# Joined the P0133 club today



## Scott M. (Apr 23, 2013)

Sorry to hear that. The good thing is that it doesn't put your car into limp mode. This way you don't loose your vehicle while you wait for parts.


----------



## Tomko (Jun 1, 2013)

Sorry to hear. But your comprehensive report indicates that both your dealer and GM are taking this seriously. This is a sign to me that there are efforts underway to get to the root causes of these ocurrences.


----------



## Su8pack1 (Apr 17, 2014)

Sorry to hear that, mine was replaced last week.


----------



## smallheadz (May 11, 2014)

Good to hear you have a good dealer. I had to call my salesman to go tell service to contact GM because they won't release parts without testing. This was after 4 weeks. They finally listened and I dropped the car off again yesterday. If I would not have been a PITA my guess is it would have never got fixed they would have just waited with the parts on backorder .


----------



## Chevy Customer Care (Oct 29, 2011)

revjpeterson said:


> On my way home this afternoon, check engine light lit on my Diesel. Used Torque app to check the code and it was P0133 - the Bank 1 Sensor 1 O2 Sensor Circuit Slow Response code. Since I was just around the corner from the dealer who does my service, I pulled in to have them check it out.
> 
> At this point, I have to say how great this dealer's (Kemna Auto Center - Algona, IA) service is. I expected to make an appointment or leave it with them and check back tomorrow. Instead, they took it right back, verified the code, contacted GM, and tested/serviced according to the instructions they received. They washed the car, and I was on my way in less than an hour!!!
> 
> ...


Hello there,

Very sorry that your CEL came on in your new Cruze, but I am very happy to hear that you were taken care of so efficiently. Please let us know if you need any additional assistance in the future. We would be happy to help! 

Patsy G
Chevrolet Customer Care


----------



## diesel (Jun 8, 2013)

Tomko said:


> Sorry to hear. But your comprehensive report indicates that both your dealer and GM are taking this seriously. This is a sign to me that there are efforts underway to get to the root causes of these ocurrences.
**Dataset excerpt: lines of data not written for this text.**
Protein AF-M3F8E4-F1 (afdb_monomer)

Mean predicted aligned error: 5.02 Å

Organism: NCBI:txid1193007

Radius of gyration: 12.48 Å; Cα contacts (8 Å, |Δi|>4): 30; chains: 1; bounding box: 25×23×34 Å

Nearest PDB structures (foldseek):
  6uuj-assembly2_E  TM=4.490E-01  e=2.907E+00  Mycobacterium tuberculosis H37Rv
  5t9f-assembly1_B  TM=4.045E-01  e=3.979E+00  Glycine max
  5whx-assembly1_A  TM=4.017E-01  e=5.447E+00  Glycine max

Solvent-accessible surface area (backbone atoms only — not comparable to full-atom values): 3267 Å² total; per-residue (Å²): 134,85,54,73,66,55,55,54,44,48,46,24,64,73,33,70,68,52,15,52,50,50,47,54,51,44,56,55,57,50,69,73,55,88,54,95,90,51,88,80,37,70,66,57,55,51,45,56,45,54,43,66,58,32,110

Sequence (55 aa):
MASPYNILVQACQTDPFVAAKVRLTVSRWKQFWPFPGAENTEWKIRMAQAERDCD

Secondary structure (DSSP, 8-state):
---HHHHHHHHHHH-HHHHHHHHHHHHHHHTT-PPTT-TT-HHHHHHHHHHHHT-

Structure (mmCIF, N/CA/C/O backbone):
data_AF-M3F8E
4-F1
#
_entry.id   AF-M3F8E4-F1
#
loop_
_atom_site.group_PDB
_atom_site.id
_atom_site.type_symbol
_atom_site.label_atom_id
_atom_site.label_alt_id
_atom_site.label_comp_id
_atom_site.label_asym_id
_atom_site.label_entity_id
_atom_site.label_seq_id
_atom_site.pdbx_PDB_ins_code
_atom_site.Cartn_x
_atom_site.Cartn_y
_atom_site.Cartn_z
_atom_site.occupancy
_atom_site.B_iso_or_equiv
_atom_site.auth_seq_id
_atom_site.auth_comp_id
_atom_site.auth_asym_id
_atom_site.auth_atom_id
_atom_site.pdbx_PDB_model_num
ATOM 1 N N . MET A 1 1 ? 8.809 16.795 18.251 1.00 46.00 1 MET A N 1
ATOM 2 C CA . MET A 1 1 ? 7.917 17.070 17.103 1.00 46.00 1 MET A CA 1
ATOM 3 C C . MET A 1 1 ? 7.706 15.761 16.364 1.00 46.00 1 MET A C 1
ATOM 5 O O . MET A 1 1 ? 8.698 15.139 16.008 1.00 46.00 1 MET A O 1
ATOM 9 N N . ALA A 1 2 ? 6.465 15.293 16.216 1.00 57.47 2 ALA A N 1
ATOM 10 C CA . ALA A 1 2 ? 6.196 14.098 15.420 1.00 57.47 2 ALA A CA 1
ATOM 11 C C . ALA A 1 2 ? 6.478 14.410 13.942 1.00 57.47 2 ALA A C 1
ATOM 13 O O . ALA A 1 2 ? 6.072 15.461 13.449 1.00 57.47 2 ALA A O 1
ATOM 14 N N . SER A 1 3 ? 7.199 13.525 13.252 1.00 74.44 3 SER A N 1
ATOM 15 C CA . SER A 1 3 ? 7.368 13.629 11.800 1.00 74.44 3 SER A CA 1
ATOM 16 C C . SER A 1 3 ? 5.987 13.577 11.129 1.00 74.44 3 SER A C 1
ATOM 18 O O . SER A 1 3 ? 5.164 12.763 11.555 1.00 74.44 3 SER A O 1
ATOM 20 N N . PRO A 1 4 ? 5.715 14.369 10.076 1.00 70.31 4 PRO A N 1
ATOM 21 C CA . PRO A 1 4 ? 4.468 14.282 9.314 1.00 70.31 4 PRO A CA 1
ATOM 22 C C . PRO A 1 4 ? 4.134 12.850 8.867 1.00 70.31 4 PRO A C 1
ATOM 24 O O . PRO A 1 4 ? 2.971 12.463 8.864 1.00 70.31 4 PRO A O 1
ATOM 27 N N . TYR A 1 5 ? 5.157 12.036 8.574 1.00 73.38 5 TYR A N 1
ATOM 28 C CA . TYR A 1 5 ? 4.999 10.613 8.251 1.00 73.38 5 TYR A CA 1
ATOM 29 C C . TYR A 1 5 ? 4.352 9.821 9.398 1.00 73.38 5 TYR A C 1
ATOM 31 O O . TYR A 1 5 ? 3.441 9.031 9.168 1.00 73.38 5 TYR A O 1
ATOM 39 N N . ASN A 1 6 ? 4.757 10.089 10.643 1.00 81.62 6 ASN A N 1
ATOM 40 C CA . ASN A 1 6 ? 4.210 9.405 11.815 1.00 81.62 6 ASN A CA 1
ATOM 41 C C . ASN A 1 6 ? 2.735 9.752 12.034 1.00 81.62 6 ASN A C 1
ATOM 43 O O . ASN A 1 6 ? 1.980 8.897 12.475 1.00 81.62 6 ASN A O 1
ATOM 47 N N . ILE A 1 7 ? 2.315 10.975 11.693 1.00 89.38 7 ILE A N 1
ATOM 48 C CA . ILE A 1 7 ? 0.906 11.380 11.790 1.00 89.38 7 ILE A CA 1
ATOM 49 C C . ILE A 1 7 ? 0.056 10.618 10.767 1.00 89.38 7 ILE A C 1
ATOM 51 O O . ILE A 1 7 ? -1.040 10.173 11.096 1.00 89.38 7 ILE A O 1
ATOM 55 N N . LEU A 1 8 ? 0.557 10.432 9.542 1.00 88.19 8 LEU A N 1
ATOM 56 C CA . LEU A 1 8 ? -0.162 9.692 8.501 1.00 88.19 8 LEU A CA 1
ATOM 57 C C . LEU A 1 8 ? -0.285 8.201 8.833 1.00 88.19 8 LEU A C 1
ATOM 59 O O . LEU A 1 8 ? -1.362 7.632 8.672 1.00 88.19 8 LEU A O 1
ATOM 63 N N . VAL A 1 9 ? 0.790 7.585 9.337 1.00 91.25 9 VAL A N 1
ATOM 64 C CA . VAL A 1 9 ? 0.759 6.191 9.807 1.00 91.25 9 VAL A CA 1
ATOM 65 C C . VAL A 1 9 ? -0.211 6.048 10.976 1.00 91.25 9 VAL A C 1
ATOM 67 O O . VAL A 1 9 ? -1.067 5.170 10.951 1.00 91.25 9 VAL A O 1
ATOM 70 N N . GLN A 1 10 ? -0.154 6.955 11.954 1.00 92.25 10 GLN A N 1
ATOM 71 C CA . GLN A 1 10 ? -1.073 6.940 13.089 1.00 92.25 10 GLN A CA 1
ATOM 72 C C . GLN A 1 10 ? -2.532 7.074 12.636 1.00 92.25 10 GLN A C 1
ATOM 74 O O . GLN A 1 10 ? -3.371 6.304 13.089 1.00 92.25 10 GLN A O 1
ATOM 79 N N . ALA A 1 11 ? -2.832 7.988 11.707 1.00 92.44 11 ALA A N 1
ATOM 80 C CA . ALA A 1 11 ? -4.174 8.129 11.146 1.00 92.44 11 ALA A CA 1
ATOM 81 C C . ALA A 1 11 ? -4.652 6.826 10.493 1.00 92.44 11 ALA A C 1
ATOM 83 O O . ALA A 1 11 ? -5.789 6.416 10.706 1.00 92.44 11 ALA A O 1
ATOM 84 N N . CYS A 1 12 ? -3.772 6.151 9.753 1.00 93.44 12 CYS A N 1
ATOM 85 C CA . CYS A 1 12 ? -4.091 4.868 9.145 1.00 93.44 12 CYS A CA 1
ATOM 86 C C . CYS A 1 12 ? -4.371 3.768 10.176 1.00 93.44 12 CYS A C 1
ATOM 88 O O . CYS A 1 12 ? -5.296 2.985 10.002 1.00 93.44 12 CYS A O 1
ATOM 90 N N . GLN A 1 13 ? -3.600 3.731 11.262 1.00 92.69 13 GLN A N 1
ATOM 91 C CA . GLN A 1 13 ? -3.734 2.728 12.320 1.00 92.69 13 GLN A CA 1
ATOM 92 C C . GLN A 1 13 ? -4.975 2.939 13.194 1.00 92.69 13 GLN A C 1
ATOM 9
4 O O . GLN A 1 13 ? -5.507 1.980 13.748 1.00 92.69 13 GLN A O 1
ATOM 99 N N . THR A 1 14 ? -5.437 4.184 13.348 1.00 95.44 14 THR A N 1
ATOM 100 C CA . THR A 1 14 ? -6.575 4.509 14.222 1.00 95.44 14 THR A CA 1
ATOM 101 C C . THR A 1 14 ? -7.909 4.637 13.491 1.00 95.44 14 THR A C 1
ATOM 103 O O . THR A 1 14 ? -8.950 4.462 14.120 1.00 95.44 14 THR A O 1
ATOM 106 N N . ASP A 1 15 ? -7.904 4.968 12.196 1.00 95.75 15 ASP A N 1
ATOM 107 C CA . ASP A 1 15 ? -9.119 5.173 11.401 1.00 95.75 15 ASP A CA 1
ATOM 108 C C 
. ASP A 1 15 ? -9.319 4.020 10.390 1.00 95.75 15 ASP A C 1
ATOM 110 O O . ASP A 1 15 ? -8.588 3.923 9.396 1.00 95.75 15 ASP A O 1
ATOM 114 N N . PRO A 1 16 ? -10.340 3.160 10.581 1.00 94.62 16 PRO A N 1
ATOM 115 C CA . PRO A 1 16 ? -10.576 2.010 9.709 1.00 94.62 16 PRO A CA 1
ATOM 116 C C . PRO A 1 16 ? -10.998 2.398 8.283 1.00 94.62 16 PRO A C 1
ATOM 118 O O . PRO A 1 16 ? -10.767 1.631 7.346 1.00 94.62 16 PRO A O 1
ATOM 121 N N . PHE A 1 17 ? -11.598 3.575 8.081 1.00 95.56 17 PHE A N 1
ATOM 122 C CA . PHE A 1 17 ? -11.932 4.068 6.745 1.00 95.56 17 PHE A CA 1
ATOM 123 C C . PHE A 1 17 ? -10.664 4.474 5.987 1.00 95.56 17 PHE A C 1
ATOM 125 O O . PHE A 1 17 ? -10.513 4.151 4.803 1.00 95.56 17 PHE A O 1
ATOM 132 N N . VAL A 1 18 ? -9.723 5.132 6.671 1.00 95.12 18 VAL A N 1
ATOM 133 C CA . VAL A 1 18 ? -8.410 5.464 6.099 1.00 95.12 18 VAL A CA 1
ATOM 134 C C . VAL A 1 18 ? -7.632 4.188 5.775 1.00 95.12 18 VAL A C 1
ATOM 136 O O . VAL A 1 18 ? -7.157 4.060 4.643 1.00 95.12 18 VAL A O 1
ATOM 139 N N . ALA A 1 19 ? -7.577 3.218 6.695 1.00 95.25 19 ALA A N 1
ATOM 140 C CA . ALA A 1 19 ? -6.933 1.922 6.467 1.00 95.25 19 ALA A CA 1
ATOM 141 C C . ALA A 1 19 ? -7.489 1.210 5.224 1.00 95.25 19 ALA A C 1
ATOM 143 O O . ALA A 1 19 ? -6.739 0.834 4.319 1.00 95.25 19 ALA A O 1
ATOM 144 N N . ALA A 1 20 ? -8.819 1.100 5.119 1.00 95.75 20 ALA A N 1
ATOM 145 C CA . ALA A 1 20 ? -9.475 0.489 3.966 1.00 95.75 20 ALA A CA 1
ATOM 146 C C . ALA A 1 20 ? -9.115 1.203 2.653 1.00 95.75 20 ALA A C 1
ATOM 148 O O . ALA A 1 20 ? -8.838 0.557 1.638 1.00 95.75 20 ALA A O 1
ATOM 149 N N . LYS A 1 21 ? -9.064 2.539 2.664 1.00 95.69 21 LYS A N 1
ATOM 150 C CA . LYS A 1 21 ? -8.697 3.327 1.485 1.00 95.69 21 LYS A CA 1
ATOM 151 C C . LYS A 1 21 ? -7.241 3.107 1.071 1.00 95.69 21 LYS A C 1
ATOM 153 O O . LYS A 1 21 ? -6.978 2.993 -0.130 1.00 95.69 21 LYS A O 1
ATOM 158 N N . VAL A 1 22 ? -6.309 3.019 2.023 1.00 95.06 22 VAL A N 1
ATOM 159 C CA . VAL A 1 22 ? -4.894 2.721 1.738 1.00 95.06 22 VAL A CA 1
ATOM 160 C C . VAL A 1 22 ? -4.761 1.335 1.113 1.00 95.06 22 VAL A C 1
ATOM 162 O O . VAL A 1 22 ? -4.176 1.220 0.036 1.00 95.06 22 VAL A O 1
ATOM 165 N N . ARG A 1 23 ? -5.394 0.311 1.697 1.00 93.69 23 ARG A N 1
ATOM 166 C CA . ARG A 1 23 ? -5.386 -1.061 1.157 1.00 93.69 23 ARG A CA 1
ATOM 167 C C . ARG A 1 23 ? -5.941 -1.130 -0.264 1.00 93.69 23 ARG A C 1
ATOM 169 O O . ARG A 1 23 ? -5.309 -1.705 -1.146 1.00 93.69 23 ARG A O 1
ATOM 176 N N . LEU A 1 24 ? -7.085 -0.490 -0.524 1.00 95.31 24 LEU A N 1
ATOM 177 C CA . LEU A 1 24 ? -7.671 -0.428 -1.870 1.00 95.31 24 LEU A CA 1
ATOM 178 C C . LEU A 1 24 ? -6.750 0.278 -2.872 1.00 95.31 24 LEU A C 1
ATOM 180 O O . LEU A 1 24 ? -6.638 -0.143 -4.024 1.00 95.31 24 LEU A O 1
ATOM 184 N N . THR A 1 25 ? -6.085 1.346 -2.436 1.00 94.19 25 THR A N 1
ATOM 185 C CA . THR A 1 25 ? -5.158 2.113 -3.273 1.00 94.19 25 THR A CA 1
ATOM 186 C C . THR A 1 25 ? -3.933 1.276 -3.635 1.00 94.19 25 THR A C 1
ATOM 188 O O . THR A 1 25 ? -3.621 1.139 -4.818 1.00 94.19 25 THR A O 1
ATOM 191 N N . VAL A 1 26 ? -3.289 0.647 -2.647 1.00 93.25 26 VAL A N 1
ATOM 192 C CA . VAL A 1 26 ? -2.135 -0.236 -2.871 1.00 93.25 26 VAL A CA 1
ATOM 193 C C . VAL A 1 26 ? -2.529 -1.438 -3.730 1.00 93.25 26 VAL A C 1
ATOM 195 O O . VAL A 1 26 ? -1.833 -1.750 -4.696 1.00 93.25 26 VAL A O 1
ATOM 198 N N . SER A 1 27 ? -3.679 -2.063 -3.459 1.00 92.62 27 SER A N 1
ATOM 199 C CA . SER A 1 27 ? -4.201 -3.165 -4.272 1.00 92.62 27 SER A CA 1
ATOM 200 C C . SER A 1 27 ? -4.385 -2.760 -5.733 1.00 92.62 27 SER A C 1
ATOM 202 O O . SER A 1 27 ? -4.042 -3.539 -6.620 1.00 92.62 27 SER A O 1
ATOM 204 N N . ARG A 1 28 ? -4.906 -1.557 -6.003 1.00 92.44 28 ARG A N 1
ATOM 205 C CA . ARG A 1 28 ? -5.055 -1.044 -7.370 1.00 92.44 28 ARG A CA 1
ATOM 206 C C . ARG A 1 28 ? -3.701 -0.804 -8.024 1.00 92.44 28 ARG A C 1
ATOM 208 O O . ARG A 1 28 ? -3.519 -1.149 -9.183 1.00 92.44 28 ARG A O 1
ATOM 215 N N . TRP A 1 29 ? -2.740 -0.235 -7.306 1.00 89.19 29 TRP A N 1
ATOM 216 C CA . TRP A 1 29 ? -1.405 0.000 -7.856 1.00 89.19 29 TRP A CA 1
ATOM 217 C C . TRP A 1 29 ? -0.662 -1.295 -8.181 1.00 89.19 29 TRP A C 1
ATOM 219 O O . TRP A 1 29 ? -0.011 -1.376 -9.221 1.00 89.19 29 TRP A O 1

Yes I agree it really does seem like GM is taking this car very seriously and working hard to understand issues and their root causes/resolutions.


----------



## revjpeterson (Oct 2, 2013)

Put on about 150 miles now since they checked on the sensor/code, and the coast is still clear. I had filled up with fuel and washed the car about 5 miles before the code set, so perhaps it was just a little water somewhere it didn't belong.


----------



## Merc6 (Jun 8, 2013)

revjpeterson said:


> Put on about 150 miles now since they checked on the sensor/code, and the coast is still clear. I had filled up with fuel and washed the car about 5 miles before the code set, so perhaps it was just a little water somewhere it didn't belong.
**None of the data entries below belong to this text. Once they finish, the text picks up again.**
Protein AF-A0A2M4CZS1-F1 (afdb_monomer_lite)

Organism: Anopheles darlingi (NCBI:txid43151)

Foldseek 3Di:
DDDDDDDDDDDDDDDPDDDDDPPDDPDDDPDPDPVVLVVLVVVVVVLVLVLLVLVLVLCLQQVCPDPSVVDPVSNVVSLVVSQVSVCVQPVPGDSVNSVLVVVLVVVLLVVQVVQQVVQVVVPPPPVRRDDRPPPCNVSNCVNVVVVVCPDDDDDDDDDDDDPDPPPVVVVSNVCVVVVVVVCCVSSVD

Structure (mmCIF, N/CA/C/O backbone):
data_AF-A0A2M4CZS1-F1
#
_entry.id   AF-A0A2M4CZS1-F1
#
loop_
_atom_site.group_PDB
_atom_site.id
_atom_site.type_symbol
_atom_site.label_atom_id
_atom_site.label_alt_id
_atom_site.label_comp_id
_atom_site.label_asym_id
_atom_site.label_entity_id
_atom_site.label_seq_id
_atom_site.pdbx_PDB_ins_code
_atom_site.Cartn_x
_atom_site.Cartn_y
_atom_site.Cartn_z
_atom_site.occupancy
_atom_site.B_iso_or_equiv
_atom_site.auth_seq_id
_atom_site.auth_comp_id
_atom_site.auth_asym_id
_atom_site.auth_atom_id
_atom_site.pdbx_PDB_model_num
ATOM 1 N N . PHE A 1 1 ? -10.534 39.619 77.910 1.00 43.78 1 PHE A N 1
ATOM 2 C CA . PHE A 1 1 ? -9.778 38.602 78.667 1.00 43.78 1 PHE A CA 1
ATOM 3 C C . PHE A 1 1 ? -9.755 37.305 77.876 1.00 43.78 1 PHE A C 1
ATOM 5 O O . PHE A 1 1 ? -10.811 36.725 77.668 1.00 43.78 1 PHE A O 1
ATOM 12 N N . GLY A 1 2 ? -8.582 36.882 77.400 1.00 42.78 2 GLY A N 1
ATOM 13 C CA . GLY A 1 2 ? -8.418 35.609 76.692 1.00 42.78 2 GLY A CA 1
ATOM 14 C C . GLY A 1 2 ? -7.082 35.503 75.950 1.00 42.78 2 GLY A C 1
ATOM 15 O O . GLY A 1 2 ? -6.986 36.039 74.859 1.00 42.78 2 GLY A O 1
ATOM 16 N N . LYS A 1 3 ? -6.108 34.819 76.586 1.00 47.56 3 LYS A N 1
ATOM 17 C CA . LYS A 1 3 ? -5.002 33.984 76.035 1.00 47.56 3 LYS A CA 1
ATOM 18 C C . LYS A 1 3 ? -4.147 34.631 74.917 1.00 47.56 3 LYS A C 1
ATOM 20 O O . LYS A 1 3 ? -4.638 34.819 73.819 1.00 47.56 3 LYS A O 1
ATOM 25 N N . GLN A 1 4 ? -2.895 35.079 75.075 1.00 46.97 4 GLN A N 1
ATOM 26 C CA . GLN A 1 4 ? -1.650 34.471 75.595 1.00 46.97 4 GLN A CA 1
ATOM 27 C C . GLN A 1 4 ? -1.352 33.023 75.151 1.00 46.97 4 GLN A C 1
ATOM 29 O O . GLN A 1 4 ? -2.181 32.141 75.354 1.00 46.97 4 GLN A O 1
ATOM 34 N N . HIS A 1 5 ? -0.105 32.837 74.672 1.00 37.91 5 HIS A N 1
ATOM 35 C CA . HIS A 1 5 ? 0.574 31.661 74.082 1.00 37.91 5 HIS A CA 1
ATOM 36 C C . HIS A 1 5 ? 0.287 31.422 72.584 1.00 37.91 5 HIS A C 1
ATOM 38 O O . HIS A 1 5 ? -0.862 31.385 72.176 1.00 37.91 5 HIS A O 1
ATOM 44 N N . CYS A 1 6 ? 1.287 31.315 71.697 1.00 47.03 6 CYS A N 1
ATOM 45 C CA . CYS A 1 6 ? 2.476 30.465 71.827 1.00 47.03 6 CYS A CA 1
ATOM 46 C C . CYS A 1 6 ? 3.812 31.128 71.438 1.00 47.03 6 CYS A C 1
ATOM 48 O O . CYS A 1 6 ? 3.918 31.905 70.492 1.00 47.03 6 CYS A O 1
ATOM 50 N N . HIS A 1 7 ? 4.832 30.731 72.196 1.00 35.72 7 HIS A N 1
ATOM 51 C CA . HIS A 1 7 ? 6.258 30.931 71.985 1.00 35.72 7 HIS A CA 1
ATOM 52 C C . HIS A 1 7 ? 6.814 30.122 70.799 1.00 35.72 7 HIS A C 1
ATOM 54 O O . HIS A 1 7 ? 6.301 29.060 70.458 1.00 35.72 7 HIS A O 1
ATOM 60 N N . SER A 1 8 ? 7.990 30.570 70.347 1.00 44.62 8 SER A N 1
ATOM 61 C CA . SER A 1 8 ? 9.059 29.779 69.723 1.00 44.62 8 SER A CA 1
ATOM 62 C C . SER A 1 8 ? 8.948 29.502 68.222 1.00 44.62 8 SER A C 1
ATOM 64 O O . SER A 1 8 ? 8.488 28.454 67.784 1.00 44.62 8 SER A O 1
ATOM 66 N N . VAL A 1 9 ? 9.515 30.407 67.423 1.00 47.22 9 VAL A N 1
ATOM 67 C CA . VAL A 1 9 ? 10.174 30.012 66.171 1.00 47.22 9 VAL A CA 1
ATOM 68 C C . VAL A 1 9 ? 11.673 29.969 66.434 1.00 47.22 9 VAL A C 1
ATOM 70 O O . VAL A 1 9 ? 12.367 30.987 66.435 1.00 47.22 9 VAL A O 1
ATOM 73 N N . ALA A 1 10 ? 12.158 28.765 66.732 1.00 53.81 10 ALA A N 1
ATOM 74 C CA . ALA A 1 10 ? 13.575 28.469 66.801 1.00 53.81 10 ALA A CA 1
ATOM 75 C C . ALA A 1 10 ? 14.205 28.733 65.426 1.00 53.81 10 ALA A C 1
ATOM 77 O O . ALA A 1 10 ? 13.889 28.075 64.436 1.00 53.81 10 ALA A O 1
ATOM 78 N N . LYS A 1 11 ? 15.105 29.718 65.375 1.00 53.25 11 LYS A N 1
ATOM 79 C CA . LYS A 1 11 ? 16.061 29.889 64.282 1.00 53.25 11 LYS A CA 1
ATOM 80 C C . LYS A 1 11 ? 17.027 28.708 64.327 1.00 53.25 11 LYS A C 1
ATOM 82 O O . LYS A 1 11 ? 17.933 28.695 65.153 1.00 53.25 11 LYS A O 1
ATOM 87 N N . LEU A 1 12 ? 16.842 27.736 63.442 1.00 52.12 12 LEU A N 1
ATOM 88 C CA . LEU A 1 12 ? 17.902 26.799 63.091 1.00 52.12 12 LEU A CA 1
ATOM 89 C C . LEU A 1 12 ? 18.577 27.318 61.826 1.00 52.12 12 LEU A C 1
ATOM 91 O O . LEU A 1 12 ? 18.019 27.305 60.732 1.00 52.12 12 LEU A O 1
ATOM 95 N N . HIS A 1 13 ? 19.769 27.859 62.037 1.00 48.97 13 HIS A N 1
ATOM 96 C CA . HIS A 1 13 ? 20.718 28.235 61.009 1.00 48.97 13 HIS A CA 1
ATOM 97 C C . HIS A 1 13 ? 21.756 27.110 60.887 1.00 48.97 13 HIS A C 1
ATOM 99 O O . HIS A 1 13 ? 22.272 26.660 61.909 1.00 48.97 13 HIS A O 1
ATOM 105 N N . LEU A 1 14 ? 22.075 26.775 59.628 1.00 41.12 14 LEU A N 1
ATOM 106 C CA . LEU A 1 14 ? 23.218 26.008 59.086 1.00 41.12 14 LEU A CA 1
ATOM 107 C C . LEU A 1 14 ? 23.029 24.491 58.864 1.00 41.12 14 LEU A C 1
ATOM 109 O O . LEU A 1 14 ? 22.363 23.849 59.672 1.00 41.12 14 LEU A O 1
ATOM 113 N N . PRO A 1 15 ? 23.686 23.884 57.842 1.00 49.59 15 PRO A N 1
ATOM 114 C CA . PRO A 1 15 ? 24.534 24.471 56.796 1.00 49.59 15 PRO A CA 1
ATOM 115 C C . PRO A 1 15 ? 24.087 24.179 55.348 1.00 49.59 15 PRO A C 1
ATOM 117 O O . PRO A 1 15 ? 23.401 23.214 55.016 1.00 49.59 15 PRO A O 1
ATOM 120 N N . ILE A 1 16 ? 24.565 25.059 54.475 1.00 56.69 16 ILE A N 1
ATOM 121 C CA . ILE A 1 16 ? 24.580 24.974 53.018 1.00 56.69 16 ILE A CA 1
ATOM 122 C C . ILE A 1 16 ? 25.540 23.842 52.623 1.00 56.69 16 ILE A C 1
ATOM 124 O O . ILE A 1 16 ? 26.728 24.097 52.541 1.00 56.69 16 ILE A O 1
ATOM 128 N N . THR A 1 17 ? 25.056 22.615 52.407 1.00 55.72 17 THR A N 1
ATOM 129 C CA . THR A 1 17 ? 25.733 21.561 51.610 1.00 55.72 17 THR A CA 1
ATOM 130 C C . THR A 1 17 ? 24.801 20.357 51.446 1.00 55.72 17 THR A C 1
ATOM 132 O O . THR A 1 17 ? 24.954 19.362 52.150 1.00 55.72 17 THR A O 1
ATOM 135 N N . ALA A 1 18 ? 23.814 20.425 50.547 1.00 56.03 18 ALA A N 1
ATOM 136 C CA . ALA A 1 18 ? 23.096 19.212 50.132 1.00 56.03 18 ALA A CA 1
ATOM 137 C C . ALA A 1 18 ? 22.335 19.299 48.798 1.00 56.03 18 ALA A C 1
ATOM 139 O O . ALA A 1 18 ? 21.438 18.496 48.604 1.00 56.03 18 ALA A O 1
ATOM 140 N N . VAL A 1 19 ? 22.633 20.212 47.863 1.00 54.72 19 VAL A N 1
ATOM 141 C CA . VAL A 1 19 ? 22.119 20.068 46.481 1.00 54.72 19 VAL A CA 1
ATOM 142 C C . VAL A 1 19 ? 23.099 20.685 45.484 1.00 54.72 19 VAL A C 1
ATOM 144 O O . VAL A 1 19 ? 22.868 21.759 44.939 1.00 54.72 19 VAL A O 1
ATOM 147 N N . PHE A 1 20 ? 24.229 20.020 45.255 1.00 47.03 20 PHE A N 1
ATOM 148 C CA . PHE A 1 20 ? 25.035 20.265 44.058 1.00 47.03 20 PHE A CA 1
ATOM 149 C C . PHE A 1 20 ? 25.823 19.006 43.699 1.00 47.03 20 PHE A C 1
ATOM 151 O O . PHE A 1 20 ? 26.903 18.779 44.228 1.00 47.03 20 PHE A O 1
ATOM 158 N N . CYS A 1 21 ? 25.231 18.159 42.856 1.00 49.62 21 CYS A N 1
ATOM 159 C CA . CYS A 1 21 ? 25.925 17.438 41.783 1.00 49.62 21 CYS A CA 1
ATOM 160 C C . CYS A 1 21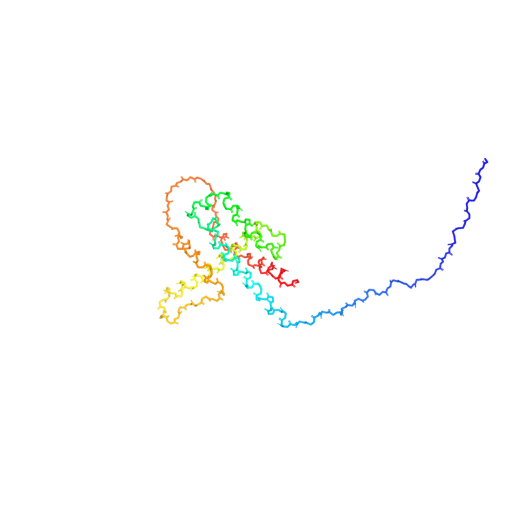 ? 24.897 16.627 40.974 1.00 49.62 21 CYS A C 1
ATOM 162 O O . CYS A 1 21 ? 24.871 15.402 41.016 1.00 49.62 21 CYS A O 1
ATOM 164 N N . LEU A 1 22 ? 24.051 17.299 40.187 1.00 46.72 22 LEU A N 1
ATOM 165 C CA . LEU A 1 22 ? 23.565 16.689 38.943 1.00 46.72 22 LEU A CA 1
ATOM 166 C C . LEU A 1 22 ? 24.654 16.888 37.877 1.00 46.72 22 LEU A C 1
ATOM 168 O O . LEU A 1 22 ? 24.440 17.516 36.845 1.00 46.72 22 LEU A O 1
ATOM 172 N N . GLN A 1 23 ? 25.849 16.359 38.151 1.00 45.16 23 GLN A N 1
ATOM 173 C CA . GLN A 1 23 ? 26.815 16.054 37.110 1.00 45.16 23 GLN A CA 1
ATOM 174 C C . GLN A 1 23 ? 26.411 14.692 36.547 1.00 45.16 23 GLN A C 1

 You would be surprised what all can happen when you hit a nice sized puddle. I managed to get a few sensors on my gas to go off erroneously like low oil pressure till it dried out.


----------



## revjpeterson (Oct 2, 2013)

Well, looks like it was more than some water from the car wash. The code returned while I was taking my daughter in to school this afternoon. Since the dealer isn't far from her school, I just dropped in again. They're going to keep the car for the thorough battery of tests that GM requested and keep me up to date on their progress. So, my misbehaving Diesel is in detention and they had me back on the road with a loaner in like 15 minutes. (2006 Lucerne, but it still gets better mileage than my Jeep and doesn't smoke like a Mosquito-control truck the way the Jeep will keep doing until I get around to that valve cover that's leaking on the exhaust manifold)


----------



## diesel (Jun 8, 2013)

revjpeterson said:


> Well, looks like it was more than some water from the car wash. The code returned while I was taking my daughter in to school this afternoon. Since the dealer isn't far from her school, I just dropped in again. They're going to keep the car for the thorough battery of tests that GM requested and keep me up to date on their progress. So, my misbehaving Diesel is in detention and they had me back on the road with a loaner in like 15 minutes. (2006 Lucerne, but it still gets better mileage than my Jeep and doesn't smoke like a Mosquito-control truck the way the Jeep will keep doing until I get around to that valve cover that's leaking on the exhaust manifold)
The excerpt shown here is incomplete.